**TASK INSTRUCTIONS:**
Return only this: the line with "ATOM 167 O O" and all the lines that follow it below, through the final one, exactly as they are.

Saved data entries

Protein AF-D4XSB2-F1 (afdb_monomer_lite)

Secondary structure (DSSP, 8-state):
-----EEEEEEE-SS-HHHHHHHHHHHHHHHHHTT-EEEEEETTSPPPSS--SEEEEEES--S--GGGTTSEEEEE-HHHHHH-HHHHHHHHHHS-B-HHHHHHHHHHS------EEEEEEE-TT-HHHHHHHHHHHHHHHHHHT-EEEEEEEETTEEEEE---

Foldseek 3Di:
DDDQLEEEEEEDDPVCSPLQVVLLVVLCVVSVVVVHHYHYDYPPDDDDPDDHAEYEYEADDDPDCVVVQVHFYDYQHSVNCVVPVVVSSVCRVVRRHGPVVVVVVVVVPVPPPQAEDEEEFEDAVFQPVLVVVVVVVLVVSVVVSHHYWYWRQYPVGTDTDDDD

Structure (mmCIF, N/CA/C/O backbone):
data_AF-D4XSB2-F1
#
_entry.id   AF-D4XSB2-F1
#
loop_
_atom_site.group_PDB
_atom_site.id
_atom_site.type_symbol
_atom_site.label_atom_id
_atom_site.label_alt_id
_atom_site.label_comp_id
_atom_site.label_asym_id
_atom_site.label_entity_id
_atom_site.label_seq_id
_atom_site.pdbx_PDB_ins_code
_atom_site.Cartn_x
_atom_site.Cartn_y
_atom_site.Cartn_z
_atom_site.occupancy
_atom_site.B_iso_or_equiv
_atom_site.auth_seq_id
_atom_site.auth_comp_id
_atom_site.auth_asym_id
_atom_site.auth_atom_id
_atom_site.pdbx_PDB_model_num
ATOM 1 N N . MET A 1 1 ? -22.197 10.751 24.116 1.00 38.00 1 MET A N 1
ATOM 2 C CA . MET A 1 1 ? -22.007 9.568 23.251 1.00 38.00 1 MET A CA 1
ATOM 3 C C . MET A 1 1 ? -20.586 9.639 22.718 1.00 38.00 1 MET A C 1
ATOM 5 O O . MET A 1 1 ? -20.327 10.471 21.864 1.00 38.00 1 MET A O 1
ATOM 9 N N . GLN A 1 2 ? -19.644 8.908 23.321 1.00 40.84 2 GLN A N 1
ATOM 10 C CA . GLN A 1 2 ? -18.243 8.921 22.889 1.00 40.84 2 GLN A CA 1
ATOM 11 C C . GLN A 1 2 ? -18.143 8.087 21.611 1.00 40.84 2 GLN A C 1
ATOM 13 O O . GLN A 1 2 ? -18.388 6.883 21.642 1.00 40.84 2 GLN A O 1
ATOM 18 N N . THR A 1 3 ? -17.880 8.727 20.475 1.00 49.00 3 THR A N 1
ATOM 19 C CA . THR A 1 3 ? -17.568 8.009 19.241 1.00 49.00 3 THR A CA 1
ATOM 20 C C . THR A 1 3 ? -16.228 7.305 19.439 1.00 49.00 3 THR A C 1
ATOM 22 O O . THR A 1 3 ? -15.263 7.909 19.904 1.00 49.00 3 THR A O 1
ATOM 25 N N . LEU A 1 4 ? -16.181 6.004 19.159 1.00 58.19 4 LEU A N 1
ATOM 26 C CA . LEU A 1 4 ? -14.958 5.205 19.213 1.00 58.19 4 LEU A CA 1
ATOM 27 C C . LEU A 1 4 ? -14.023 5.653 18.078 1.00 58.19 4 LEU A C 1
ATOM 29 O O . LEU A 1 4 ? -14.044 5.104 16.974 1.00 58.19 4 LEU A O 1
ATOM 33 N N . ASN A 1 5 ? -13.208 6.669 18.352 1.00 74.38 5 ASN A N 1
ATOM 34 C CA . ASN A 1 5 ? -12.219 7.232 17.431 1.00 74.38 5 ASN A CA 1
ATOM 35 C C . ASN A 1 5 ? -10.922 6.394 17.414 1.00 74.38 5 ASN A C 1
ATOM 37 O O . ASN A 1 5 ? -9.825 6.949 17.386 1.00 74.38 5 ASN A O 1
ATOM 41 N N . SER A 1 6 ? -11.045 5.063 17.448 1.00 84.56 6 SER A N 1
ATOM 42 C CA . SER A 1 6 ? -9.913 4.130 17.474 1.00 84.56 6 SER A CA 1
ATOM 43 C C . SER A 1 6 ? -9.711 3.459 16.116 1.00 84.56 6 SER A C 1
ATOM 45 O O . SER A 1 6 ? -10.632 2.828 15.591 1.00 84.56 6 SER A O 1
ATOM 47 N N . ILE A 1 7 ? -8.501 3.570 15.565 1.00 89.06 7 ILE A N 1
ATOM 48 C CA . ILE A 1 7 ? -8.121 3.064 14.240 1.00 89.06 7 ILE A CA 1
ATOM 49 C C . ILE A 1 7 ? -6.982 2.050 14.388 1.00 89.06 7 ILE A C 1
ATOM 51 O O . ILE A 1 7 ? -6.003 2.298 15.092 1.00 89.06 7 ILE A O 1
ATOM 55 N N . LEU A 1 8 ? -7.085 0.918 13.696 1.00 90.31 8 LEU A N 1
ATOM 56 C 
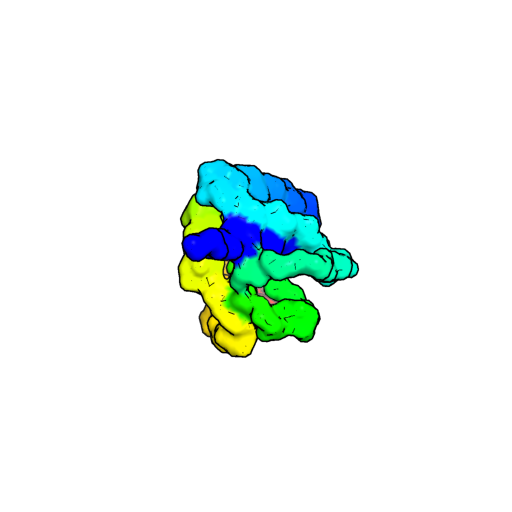CA . LEU A 1 8 ? -6.020 -0.077 13.609 1.00 90.31 8 LEU A CA 1
ATOM 57 C C . LEU A 1 8 ? -5.239 0.101 12.305 1.00 90.31 8 LEU A C 1
ATOM 59 O O . LEU A 1 8 ? -5.794 -0.046 11.224 1.00 90.31 8 LEU A O 1
ATOM 63 N N . LEU A 1 9 ? -3.949 0.387 12.401 1.00 90.25 9 LEU A N 1
ATOM 64 C CA . LEU A 1 9 ? -3.010 0.460 11.289 1.00 90.25 9 LEU A CA 1
ATOM 65 C C . LEU A 1 9 ? -2.303 -0.892 11.158 1.00 90.25 9 LEU A C 1
ATOM 67 O O . LEU A 1 9 ? -1.621 -1.335 12.083 1.00 90.25 9 LEU A O 1
ATOM 71 N N . VAL A 1 10 ? -2.455 -1.545 10.010 1.00 90.19 10 VAL A N 1
ATOM 72 C CA . VAL A 1 10 ? -1.889 -2.869 9.738 1.00 90.19 10 VAL A CA 1
ATOM 73 C C . VAL A 1 10 ? -0.814 -2.754 8.667 1.00 90.19 10 VAL A C 1
ATOM 75 O O . VAL A 1 10 ? -1.092 -2.437 7.512 1.00 90.19 10 VAL A O 1
ATOM 78 N N . ILE A 1 11 ? 0.429 -3.039 9.037 1.00 89.38 11 ILE A N 1
ATOM 79 C CA . ILE A 1 11 ? 1.578 -2.965 8.135 1.00 89.38 11 ILE A CA 1
ATOM 80 C C . ILE A 1 11 ? 1.594 -4.202 7.235 1.00 89.38 11 ILE A C 1
ATOM 82 O O . ILE A 1 11 ? 1.732 -5.329 7.722 1.00 89.38 11 ILE A O 1
ATOM 86 N N . ASN A 1 12 ? 1.500 -3.994 5.918 1.00 86.56 12 ASN A N 1
ATOM 87 C CA . ASN A 1 12 ? 1.615 -5.058 4.927 1.00 86.56 12 ASN A CA 1
ATOM 88 C C . ASN A 1 12 ? 2.335 -4.577 3.656 1.00 86.56 12 ASN A C 1
ATOM 90 O O . ASN A 1 12 ? 1.714 -4.222 2.656 1.00 86.56 12 ASN A O 1
ATOM 94 N N . HIS A 1 13 ? 3.669 -4.591 3.680 1.00 80.06 13 HIS A N 1
ATOM 95 C CA . HIS A 1 13 ? 4.472 -4.314 2.489 1.00 80.06 13 HIS A CA 1
ATOM 96 C C . HIS A 1 13 ? 5.737 -5.194 2.447 1.00 80.06 13 HIS A C 1
ATOM 98 O O . HIS A 1 13 ? 6.799 -4.776 2.914 1.00 80.06 13 HIS A O 1
ATOM 104 N N . PRO A 1 14 ? 5.656 -6.428 1.911 1.00 73.38 14 PRO A N 1
ATOM 105 C CA . PRO A 1 14 ? 6.753 -7.398 1.988 1.00 73.38 14 PRO A CA 1
ATOM 106 C C . PRO A 1 14 ? 8.013 -6.964 1.226 1.00 73.38 14 PRO A C 1
ATOM 108 O O . PRO A 1 14 ? 9.110 -7.347 1.617 1.00 73.38 14 PRO A O 1
ATOM 111 N N . GLN A 1 15 ? 7.875 -6.150 0.173 1.00 75.12 15 GLN A N 1
ATOM 112 C CA . GLN A 1 15 ? 9.013 -5.675 -0.623 1.00 75.12 15 GLN A CA 1
ATOM 113 C C . GLN A 1 15 ? 9.789 -4.526 0.043 1.00 75.12 15 GLN A C 1
ATOM 115 O O . GLN A 1 15 ? 10.995 -4.440 -0.131 1.00 75.12 15 GLN A O 1
ATOM 120 N N . ASN A 1 16 ? 9.112 -3.682 0.832 1.00 79.56 16 ASN A N 1
ATOM 121 C CA . ASN A 1 16 ? 9.681 -2.492 1.495 1.00 79.56 16 ASN A CA 1
ATOM 122 C C . ASN A 1 16 ? 9.076 -2.326 2.904 1.00 79.56 16 ASN A C 1
ATOM 124 O O . ASN A 1 16 ? 8.235 -1.450 3.122 1.00 79.56 16 ASN A O 1
ATOM 128 N N . PRO A 1 17 ? 9.440 -3.190 3.867 1.00 81.00 17 PRO A N 1
ATOM 129 C CA . PRO A 1 17 ? 8.838 -3.179 5.202 1.00 81.00 17 PRO A CA 1
ATOM 130 C C . PRO A 1 17 ? 9.236 -1.947 6.032 1.00 81.00 17 PRO A C 1
ATOM 132 O O . PRO A 1 17 ? 8.471 -1.509 6.890 1.00 81.00 17 PRO A O 1
ATOM 135 N N . VAL A 1 18 ? 10.413 -1.368 5.770 1.00 85.06 18 VAL A N 1
ATOM 136 C CA . VAL A 1 18 ? 10.927 -0.192 6.493 1.00 85.06 18 VAL A CA 1
ATOM 137 C C . VAL A 1 18 ? 10.118 1.058 6.155 1.00 85.06 18 VAL A C 1
ATOM 139 O O . VAL A 1 18 ? 9.671 1.755 7.065 1.00 85.06 18 VAL A O 1
ATOM 142 N N . ASP A 1 19 ? 9.866 1.313 4.870 1.00 84.19 19 ASP A N 1
ATOM 143 C CA . ASP A 1 19 ? 9.068 2.464 4.437 1.00 84.19 19 ASP A CA 1
ATOM 144 C C . ASP A 1 19 ? 7.639 2.384 4.963 1.00 84.19 19 ASP A C 1
ATOM 146 O O . ASP A 1 19 ? 7.108 3.367 5.478 1.00 84.19 19 ASP A O 1
ATOM 150 N N . ALA A 1 20 ? 7.042 1.189 4.932 1.00 85.00 20 ALA A N 1
ATOM 151 C CA . ALA A 1 20 ? 5.712 0.971 5.486 1.00 85.00 20 ALA A CA 1
ATOM 152 C C . ALA A 1 20 ? 5.669 1.237 6.997 1.00 85.00 20 ALA A C 1
ATOM 154 O O . ALA A 1 20 ? 4.733 1.872 7.482 1.00 85.00 20 ALA A O 1
ATOM 155 N N . LEU A 1 21 ? 6.700 0.837 7.747 1.00 88.38 21 LEU A N 1
ATOM 156 C CA . LEU A 1 21 ? 6.807 1.146 9.173 1.00 88.38 21 LEU A CA 1
ATOM 157 C C . LEU A 1 21 ? 6.943 2.654 9.433 1.00 88.38 21 LEU A C 1
ATOM 159 O O . LEU A 1 21 ? 6.263 3.187 10.311 1.00 88.38 21 LEU A O 1
ATOM 163 N N . ILE A 1 22 ? 7.800 3.350 8.680 1.00 88.81 22 ILE A N 1
ATOM 164 C CA . ILE A 1 22 ? 7.977 4.808 8.794 1.00 88.81 22 ILE A CA 1
ATOM 165 C C . ILE A 1 22 ? 6.650 5.517 8.524 1.00 88.81 22 ILE A C 1
ATOM 167 O O . ILE A 1 22 ? 6.238 6.389 9.292 1.00 88.81 22 ILE A O 1
ATOM 171 N N . LEU A 1 23 ? 5.966 5.119 7.455 1.00 87.69 23 LEU A N 1
ATOM 172 C CA . LEU A 1 23 ? 4.691 5.689 7.050 1.00 87.69 23 LEU A CA 1
ATOM 173 C C . LEU A 1 23 ? 3.613 5.468 8.107 1.00 87.69 23 LEU A C 1
ATOM 175 O O . LEU A 1 23 ? 2.886 6.391 8.466 1.00 87.69 23 LEU A O 1
ATOM 179 N N . THR A 1 24 ? 3.579 4.269 8.678 1.00 91.12 24 THR A N 1
ATOM 180 C CA . THR A 1 24 ? 2.645 3.930 9.749 1.00 91.12 24 THR A CA 1
ATOM 181 C C . THR A 1 24 ? 2.877 4.781 10.991 1.00 91.12 24 THR A C 1
ATOM 183 O O . THR A 1 24 ? 1.920 5.292 11.562 1.00 91.12 24 THR A O 1
ATOM 186 N N . LYS A 1 25 ? 4.136 5.024 11.378 1.00 91.00 25 LYS A N 1
ATOM 187 C CA . LYS A 1 25 ? 4.453 5.938 12.488 1.00 91.00 25 LYS A CA 1
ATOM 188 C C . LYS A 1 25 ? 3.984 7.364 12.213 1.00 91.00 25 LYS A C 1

**ANSWER SPACE:**
ATOM 167 O O . ILE A 1 22 ? 6.238 6.389 9.292 1.00 88.81 22 ILE A O 1
ATOM 171 N N . LEU A 1 23 ? 5.966 5.119 7.455 1.00 87.69 23 LEU A N 1
ATOM 172 C CA . LEU A 1 23 ? 4.691 5.689 7.050 1.00 87.69 23 LEU A CA 1
ATOM 173 C C . LEU A 1 23 ? 3.613 5.468 8.107 1.00 87.69 23 LEU A C 1
ATOM 175 O O . LEU A 1 23 ? 2.886 6.391 8.466 1.00 87.69 23 LEU A O 1
ATOM 179 N N . THR A 1 24 ? 3.579 4.269 8.678 1.00 91.12 24 THR A N 1
ATOM 180 C CA . THR A 1 24 ? 2.645 3.930 9.749 1.00 91.12 24 THR A CA 1
ATOM 181 C C . THR A 1 24 ? 2.877 4.781 10.991 1.00 91.12 24 THR A C 1
ATOM 183 O O . THR A 1 24 ? 1.920 5.292 11.562 1.00 91.12 24 THR A O 1
ATOM 186 N N . LYS A 1 25 ? 4.136 5.024 11.378 1.00 91.00 25 LYS A N 1
ATOM 187 C CA . LYS A 1 25 ? 4.453 5.938 12.488 1.00 91.00 25 LYS A CA 1
ATOM 188 C C . LYS A 1 25 ? 3.984 7.364 12.213 1.00 91.00 25 LYS A C 1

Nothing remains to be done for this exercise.